Ex- Political Prisoners Committee from El Salvador

Until 1980, just at the meridian of the armed conflict, the revolutionary combatants or those suspected of being so, the leaders of social organizations and any person who opposed or was suspected of  opposing the regime, were oppressed, tortured, assassinated and displayed or disappeared.  They were pointed out as “terrorists” or “traitors to the father land”, incarcerated like criminals, in an arbitrary way and with no access to justice.

They were taken to “special courts”, subjected to the application of “special” laws such as the Warrant of the Public Order and the Law of Emergency.  These incarcerations were often prolonged and surrounded by abusive processes and the permanent repression of the prisoners who were not recognized nationally and internationally as political prisoners.
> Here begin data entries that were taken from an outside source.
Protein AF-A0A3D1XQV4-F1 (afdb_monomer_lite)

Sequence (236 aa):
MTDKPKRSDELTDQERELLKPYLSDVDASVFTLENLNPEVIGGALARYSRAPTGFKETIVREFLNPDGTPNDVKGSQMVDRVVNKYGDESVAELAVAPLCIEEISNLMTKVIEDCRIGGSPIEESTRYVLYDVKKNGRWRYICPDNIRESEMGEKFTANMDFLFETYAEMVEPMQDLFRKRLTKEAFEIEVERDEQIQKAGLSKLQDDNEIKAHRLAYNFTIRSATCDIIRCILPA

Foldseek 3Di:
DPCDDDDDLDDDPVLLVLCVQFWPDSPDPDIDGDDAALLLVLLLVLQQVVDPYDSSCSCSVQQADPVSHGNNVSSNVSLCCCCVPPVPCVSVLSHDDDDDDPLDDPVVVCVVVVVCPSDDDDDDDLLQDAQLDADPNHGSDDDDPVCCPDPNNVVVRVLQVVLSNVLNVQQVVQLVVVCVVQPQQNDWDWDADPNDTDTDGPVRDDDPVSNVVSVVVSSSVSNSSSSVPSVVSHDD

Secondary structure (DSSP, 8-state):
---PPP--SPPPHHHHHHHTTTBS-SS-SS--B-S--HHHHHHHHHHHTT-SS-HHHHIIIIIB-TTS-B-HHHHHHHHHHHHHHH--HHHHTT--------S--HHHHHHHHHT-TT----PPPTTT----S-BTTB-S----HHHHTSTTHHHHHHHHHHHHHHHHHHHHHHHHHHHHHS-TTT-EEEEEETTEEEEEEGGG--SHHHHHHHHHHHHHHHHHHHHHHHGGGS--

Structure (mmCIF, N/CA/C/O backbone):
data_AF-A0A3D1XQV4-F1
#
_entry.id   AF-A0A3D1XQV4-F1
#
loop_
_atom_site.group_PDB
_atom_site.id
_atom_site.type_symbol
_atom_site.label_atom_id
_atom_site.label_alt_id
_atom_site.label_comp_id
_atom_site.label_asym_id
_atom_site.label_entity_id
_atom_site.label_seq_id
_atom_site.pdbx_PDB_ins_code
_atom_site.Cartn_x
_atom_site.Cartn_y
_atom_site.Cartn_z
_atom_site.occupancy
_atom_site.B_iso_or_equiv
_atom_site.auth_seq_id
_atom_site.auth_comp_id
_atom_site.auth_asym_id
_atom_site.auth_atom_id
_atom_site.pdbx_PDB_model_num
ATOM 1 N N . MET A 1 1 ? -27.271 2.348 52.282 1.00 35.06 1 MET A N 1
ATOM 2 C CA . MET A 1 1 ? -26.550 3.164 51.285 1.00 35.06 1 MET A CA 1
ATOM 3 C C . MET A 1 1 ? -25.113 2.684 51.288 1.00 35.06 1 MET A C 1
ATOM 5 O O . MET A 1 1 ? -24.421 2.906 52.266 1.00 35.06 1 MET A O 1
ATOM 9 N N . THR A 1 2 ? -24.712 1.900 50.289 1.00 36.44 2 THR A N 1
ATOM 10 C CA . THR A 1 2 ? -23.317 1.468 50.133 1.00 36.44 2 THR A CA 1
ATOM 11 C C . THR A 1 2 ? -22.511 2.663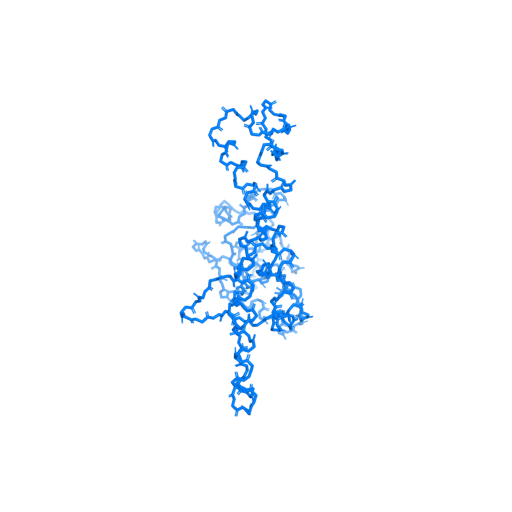 49.653 1.00 36.44 2 THR A C 1
ATOM 13 O O . THR A 1 2 ? -22.723 3.129 48.532 1.00 36.44 2 THR A O 1
ATOM 16 N N . ASP A 1 3 ? -21.652 3.169 50.526 1.00 39.38 3 ASP A N 1
ATOM 17 C CA . ASP A 1 3 ? -20.713 4.249 50.257 1.00 39.38 3 ASP A CA 1
ATOM 18 C C . ASP A 1 3 ? -19.718 3.754 49.197 1.00 39.38 3 ASP A C 1
ATOM 20 O O . ASP A 1 3 ? -18.799 2.988 49.484 1.00 39.38 3 ASP A O 1
ATOM 24 N N . LYS A 1 4 ? -19.987 4.056 47.921 1.00 44.06 4 LYS A N 1
ATOM 25 C CA . LYS A 1 4 ? -19.022 3.780 46.856 1.00 44.06 4 LYS A CA 1
ATOM 26 C C . LYS A 1 4 ? -17.922 4.828 47.013 1.00 44.06 4 LYS A C 1
ATOM 28 O O . LYS A 1 4 ? -18.246 6.010 46.881 1.00 44.06 4 LYS A O 1
ATOM 33 N N . PRO A 1 5 ? -16.662 4.440 47.279 1.00 48.12 5 PRO A N 1
ATOM 34 C CA . PRO A 1 5 ? -15.588 5.409 47.433 1.00 48.12 5 PRO A CA 1
ATOM 35 C C . PRO A 1 5 ? -15.532 6.312 46.196 1.00 48.12 5 PRO A C 1
ATOM 37 O O . PRO A 1 5 ? -15.657 5.832 45.063 1.00 48.12 5 PRO A O 1
ATOM 40 N N . LYS A 1 6 ? -15.383 7.627 46.414 1.00 53.66 6 LYS A N 1
ATOM 41 C CA . LYS A 1 6 ? -15.062 8.580 45.342 1.00 53.66 6 LYS A CA 1
ATOM 42 C C . LYS A 1 6 ? -13.851 8.022 44.600 1.00 53.66 6 LYS A C 1
ATOM 44 O O . LYS A 1 6 ? -12.812 7.800 45.215 1.00 53.66 6 LYS A O 1
ATOM 49 N N . ARG A 1 7 ? -14.005 7.736 43.307 1.00 63.72 7 ARG A N 1
ATOM 50 C CA . ARG A 1 7 ? -12.907 7.210 42.496 1.00 63.72 7 ARG A CA 1
ATOM 51 C C . ARG A 1 7 ? -11.823 8.286 42.418 1.00 63.72 7 ARG A C 1
ATOM 53 O O . ARG A 1 7 ? -12.090 9.367 41.910 1.00 63.72 7 ARG A O 1
ATOM 60 N N . SER A 1 8 ? -10.670 7.985 43.009 1.00 78.62 8 SER A N 1
ATOM 61 C CA . SER A 1 8 ? -9.447 8.788 42.950 1.00 78.62 8 SER A CA 1
ATOM 62 C C . SER A 1 8 ? -8.810 8.664 41.566 1.00 78.62 8 SER A C 1
ATOM 64 O O . SER A 1 8 ? -8.929 7.605 40.946 1.00 78.62 8 SER A O 1
ATOM 66 N N . ASP A 1 9 ? -8.110 9.700 41.113 1.00 79.25 9 ASP A N 1
ATOM 67 C CA . ASP A 1 9 ? -7.243 9.640 39.926 1.00 79.25 9 ASP A CA 1
ATOM 68 C C . ASP A 1 9 ? -5.894 8.961 40.212 1.00 79.25 9 ASP A C 1
ATOM 70 O O . ASP A 1 9 ? -5.053 8.835 39.333 1.00 79.25 9 ASP A O 1
ATOM 74 N N . GLU A 1 10 ? -5.663 8.496 41.440 1.00 88.38 10 GLU A N 1
ATOM 75 C CA . GLU A 1 10 ? -4.469 7.724 41.769 1.00 88.38 10 GLU A CA 1
ATOM 76 C C . GLU A 1 10 ? -4.626 6.261 41.341 1.00 88.38 10 GLU A C 1
ATOM 78 O O . GLU A 1 10 ? -5.605 5.592 41.697 1.00 88.38 10 GLU A O 1
ATOM 83 N N . LEU A 1 11 ? -3.629 5.765 40.605 1.00 91.25 11 LEU A N 1
ATOM 84 C CA . LEU A 1 11 ? -3.458 4.354 40.268 1.00 91.25 11 LEU A CA 1
ATOM 85 C C . LEU A 1 11 ? -2.734 3.616 41.397 1.00 91.25 11 LEU A C 1
ATOM 87 O O . LEU A 1 11 ? -1.682 4.058 41.869 1.00 91.25 11 LEU A O 1
ATOM 91 N N . THR A 1 12 ? -3.261 2.453 41.770 1.00 93.56 12 THR A N 1
ATOM 92 C CA . THR A 1 12 ? -2.575 1.501 42.657 1.00 93.56 12 THR A CA 1
ATOM 93 C C . THR A 1 12 ? -1.406 0.812 41.948 1.00 93.56 12 THR A C 1
ATOM 95 O O . THR A 1 12 ? -1.378 0.738 40.720 1.00 93.56 12 THR A O 1
ATOM 98 N N . ASP A 1 13 ? -0.470 0.234 42.705 1.00 94.69 13 ASP A N 1
ATOM 99 C CA . ASP A 1 13 ? 0.657 -0.525 42.136 1.00 94.69 13 ASP A CA 1
ATOM 100 C C . ASP A 1 13 ? 0.187 -1.670 41.230 1.00 94.69 13 ASP A C 1
ATOM 102 O O . ASP A 1 13 ? 0.731 -1.877 40.150 1.00 94.69 13 ASP A O 1
ATOM 106 N N . GLN A 1 14 ? -0.886 -2.366 41.617 1.00 93.50 14 GLN A N 1
ATOM 107 C CA . GLN A 1 14 ? -1.471 -3.416 40.787 1.00 93.50 14 GLN A CA 1
ATOM 108 C C . GLN A 1 14 ? -2.033 -2.851 39.477 1.00 93.50 14 GLN A C 1
ATOM 110 O O . GLN A 1 14 ? -1.765 -3.400 38.414 1.00 93.50 14 GLN A O 1
ATOM 115 N N . GLU A 1 15 ? -2.789 -1.752 39.533 1.00 95.25 15 GLU A N 1
ATOM 116 C CA . GLU A 1 15 ? -3.325 -1.106 38.329 1.00 95.25 15 GLU A CA 1
ATOM 117 C C . GLU A 1 15 ? -2.204 -0.627 37.397 1.00 95.25 15 GLU A C 1
ATOM 119 O O . GLU A 1 15 ? -2.324 -0.736 36.178 1.00 95.25 15 GLU A O 1
ATOM 124 N N . ARG A 1 16 ? -1.088 -0.157 37.965 1.00 95.75 16 ARG A N 1
ATOM 125 C CA . ARG A 1 16 ? 0.100 0.232 37.200 1.00 95.75 16 ARG A CA 1
ATOM 126 C C . ARG A 1 16 ? 0.712 -0.955 36.473 1.00 95.75 16 ARG A C 1
ATOM 128 O O . ARG A 1 16 ? 0.968 -0.848 35.278 1.00 95.75 16 ARG A O 1
ATOM 135 N N . GLU A 1 17 ? 0.901 -2.085 37.156 1.00 96.00 17 GLU A N 1
ATOM 136 C CA . GLU A 1 17 ? 1.422 -3.305 36.526 1.00 96.00 17 GLU A CA 1
ATOM 137 C C . GLU A 1 17 ? 0.518 -3.798 35.390 1.00 96.00 17 GLU A C 1
ATOM 139 O O . GLU A 1 17 ? 1.022 -4.164 34.330 1.00 96.00 17 GLU A O 1
ATOM 144 N N . LEU A 1 18 ? -0.807 -3.748 35.570 1.00 96.50 18 LEU A N 1
ATOM 145 C CA . LEU A 1 18 ? -1.763 -4.148 34.533 1.00 96.50 18 LEU A CA 1
ATOM 146 C C . LEU A 1 18 ? -1.735 -3.235 33.298 1.00 96.50 18 LEU A C 1
ATOM 148 O O . LEU A 1 18 ? -2.065 -3.688 32.207 1.00 96.50 18 LEU A O 1
ATOM 152 N N . LEU A 1 19 ? -1.356 -1.963 33.453 1.00 96.12 19 LEU A N 1
ATOM 153 C CA . LEU A 1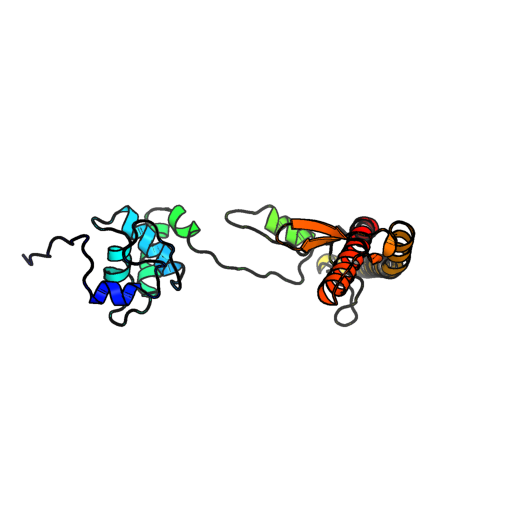 19 ? -1.322 -0.982 32.364 1.00 96.12 19 LEU A CA 1
ATOM 154 C C . LEU A 1 19 ? -0.017 -0.977 31.562 1.00 96.12 19 LEU A C 1
ATOM 156 O O . LEU A 1 19 ? -0.030 -0.524 30.419 1.00 96.12 19 LEU A O 1
ATOM 160 N N . LYS A 1 20 ? 1.094 -1.481 32.118 1.00 95.62 20 LYS A N 1
ATOM 161 C CA . LYS A 1 20 ? 2.406 -1.502 31.441 1.00 95.62 20 LYS A CA 1
ATOM 162 C C . LYS A 1 20 ? 2.393 -2.090 30.023 1.00 95.62 20 LYS A C 1
ATOM 164 O O . LYS A 1 20 ? 3.107 -1.551 29.188 1.00 95.62 20 LYS A O 1
ATOM 169 N N . PRO A 1 21 ? 1.625 -3.152 29.710 1.00 96.06 21 PRO A N 1
ATOM 170 C CA . PRO A 1 21 ? 1.592 -3.700 28.353 1.00 96.06 21 PRO A CA 1
ATOM 171 C C . PRO A 1 21 ? 0.862 -2.815 27.336 1.00 96.06 21 PRO A C 1
ATOM 173 O O . PRO A 1 21 ? 0.953 -3.083 26.139 1.00 96.06 21 PRO A O 1
ATOM 176 N N . TYR A 1 22 ? 0.097 -1.822 27.802 1.00 96.38 22 TYR A N 1
ATOM 177 C CA . TYR A 1 22 ? -0.878 -1.099 26.985 1.00 96.38 22 TYR A CA 1
ATOM 178 C C . TYR A 1 22 ? -0.601 0.393 26.834 1.00 96.38 22 TYR A C 1
ATOM 180 O O . TYR A 1 22 ? -1.287 1.064 26.064 1.00 96.38 22 TYR A O 1
ATOM 188 N N . LEU A 1 23 ? 0.357 0.931 27.587 1.00 95.81 23 LEU A N 1
ATOM 189 C CA . LEU A 1 23 ? 0.735 2.338 27.556 1.00 95.81 23 LEU A CA 1
ATOM 190 C C . LEU A 1 23 ? 2.242 2.445 27.347 1.00 95.81 23 LEU A C 1
ATOM 192 O O . LEU A 1 23 ? 2.994 1.751 28.026 1.00 95.81 23 LEU A O 1
ATOM 196 N N . SER A 1 24 ? 2.680 3.386 26.509 1.00 95.62 24 SER A N 1
ATOM 197 C CA . SER A 1 24 ? 4.114 3.676 26.353 1.00 95.62 24 SER A CA 1
ATOM 198 C C . SER A 1 24 ? 4.780 4.099 27.667 1.00 95.62 24 SER A C 1
ATOM 200 O O . SER A 1 24 ? 5.960 3.839 27.881 1.00 95.62 24 SER A O 1
ATOM 202 N N . ASP A 1 25 ? 4.025 4.784 28.536 1.00 94.62 25 ASP A N 1
ATOM 203 C CA . ASP A 1 25 ? 4.442 5.177 29.882 1.00 94.62 25 ASP A CA 1
ATOM 204 C C . ASP A 1 25 ? 3.210 5.377 30.801 1.00 94.62 25 ASP A C 1
ATOM 206 O O . ASP A 1 25 ? 2.318 6.203 30.555 1.00 94.62 25 ASP A O 1
ATOM 210 N N . VAL A 1 26 ? 3.147 4.600 31.886 1.00 94.75 26 VAL A N 1
ATOM 211 C CA . VAL A 1 26 ? 2.045 4.627 32.865 1.00 94.75 26 VAL A CA 1
ATOM 212 C C . VAL A 1 26 ? 2.083 5.883 33.744 1.00 94.75 26 VAL A C 1
ATOM 214 O O . VAL A 1 26 ? 1.033 6.336 34.201 1.00 94.75 26 VAL A O 1
ATOM 217 N N . ASP A 1 27 ? 3.242 6.511 33.918 1.00 92.50 27 ASP A N 1
ATOM 218 C CA . ASP A 1 27 ? 3.443 7.695 34.757 1.00 92.50 27 ASP A CA 1
ATOM 219 C C . ASP A 1 27 ? 3.419 9.009 33.966 1.00 92.50 27 ASP A C 1
ATOM 221 O O . ASP A 1 27 ? 3.118 10.064 34.526 1.00 92.50 27 ASP A O 1
ATOM 225 N N . ALA A 1 28 ? 3.665 8.971 32.654 1.00 92.19 28 ALA A N 1
ATOM 226 C CA . ALA A 1 28 ? 3.687 10.181 31.835 1.00 92.19 28 ALA A CA 1
ATOM 227 C C . ALA A 1 28 ? 2.293 10.795 31.615 1.00 92.19 28 ALA A C 1
ATOM 229 O O . ALA A 1 28 ? 1.305 10.099 31.377 1.00 92.19 28 ALA A O 1
ATOM 230 N N . SER A 1 29 ? 2.211 12.126 31.580 1.00 91.31 29 SER A N 1
ATOM 231 C CA . SER A 1 29 ? 0.984 12.839 31.184 1.00 91.31 29 SER A CA 1
ATOM 232 C C . SER A 1 29 ? 0.682 12.738 29.682 1.00 91.31 29 SER A C 1
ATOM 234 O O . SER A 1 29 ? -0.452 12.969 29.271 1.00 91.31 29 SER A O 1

These captures, the interrogations and the confessions occurred within an extra-juridical process; the captures were done under the darkness of the night, or within the terror provoked by enlarged operatives set to withdraw suspicious people from their homes. This practice allowed arbitrary acts that culminated in disappearances, assassinations and in a very few cases with the reference to penitentiary institutions.

During those times, the security corps, which were really repressive corps, were allowed the unrestricted use of methods of capture and torture. Forced disappearance became one of the favorite methods of the State and its supporters.  The instructors of the “specialized centers in antiterrorist struggle” from the School of the Americas in Panama, United States, the Chilean “carabineros”, the Argentinean Army,  the Guard of Somoza, the intelligence of the Venezuelan State, the Jewish State, the South African regime, Taiwan and others assessed the dynamic of the different centers of torture in this country.  By the middle of the 70s the practice of terrorism by the State was entirely established in the country.

The prisons were full of tortured prisoners, the survivors of those times who, loyal to their critical conscious and to their principles, constituted themselves in the middle of the prisons in a clapper that used to hit the conscious of their captors and assassins, and were encouragement to the thousand of fighters for freedom, human rights and against the dictatorship.

The formation of the Comité de Presos Políticos de El Salvador -COPPES-, (Political Prisoners of El Salvador Committee- Coppes- acronym in Spanish to be used) located in the then Penitentiary Center of Santa Tecla, and later in the Penitentiary Center of Mariona and “Jail for Women”, and its endurance during the army conflict made possible the formation of men and women truly committed to the aspirations of freedom of this people, brought together their families and converted themselves in brothers and sisters during these hardest moments of their personal history.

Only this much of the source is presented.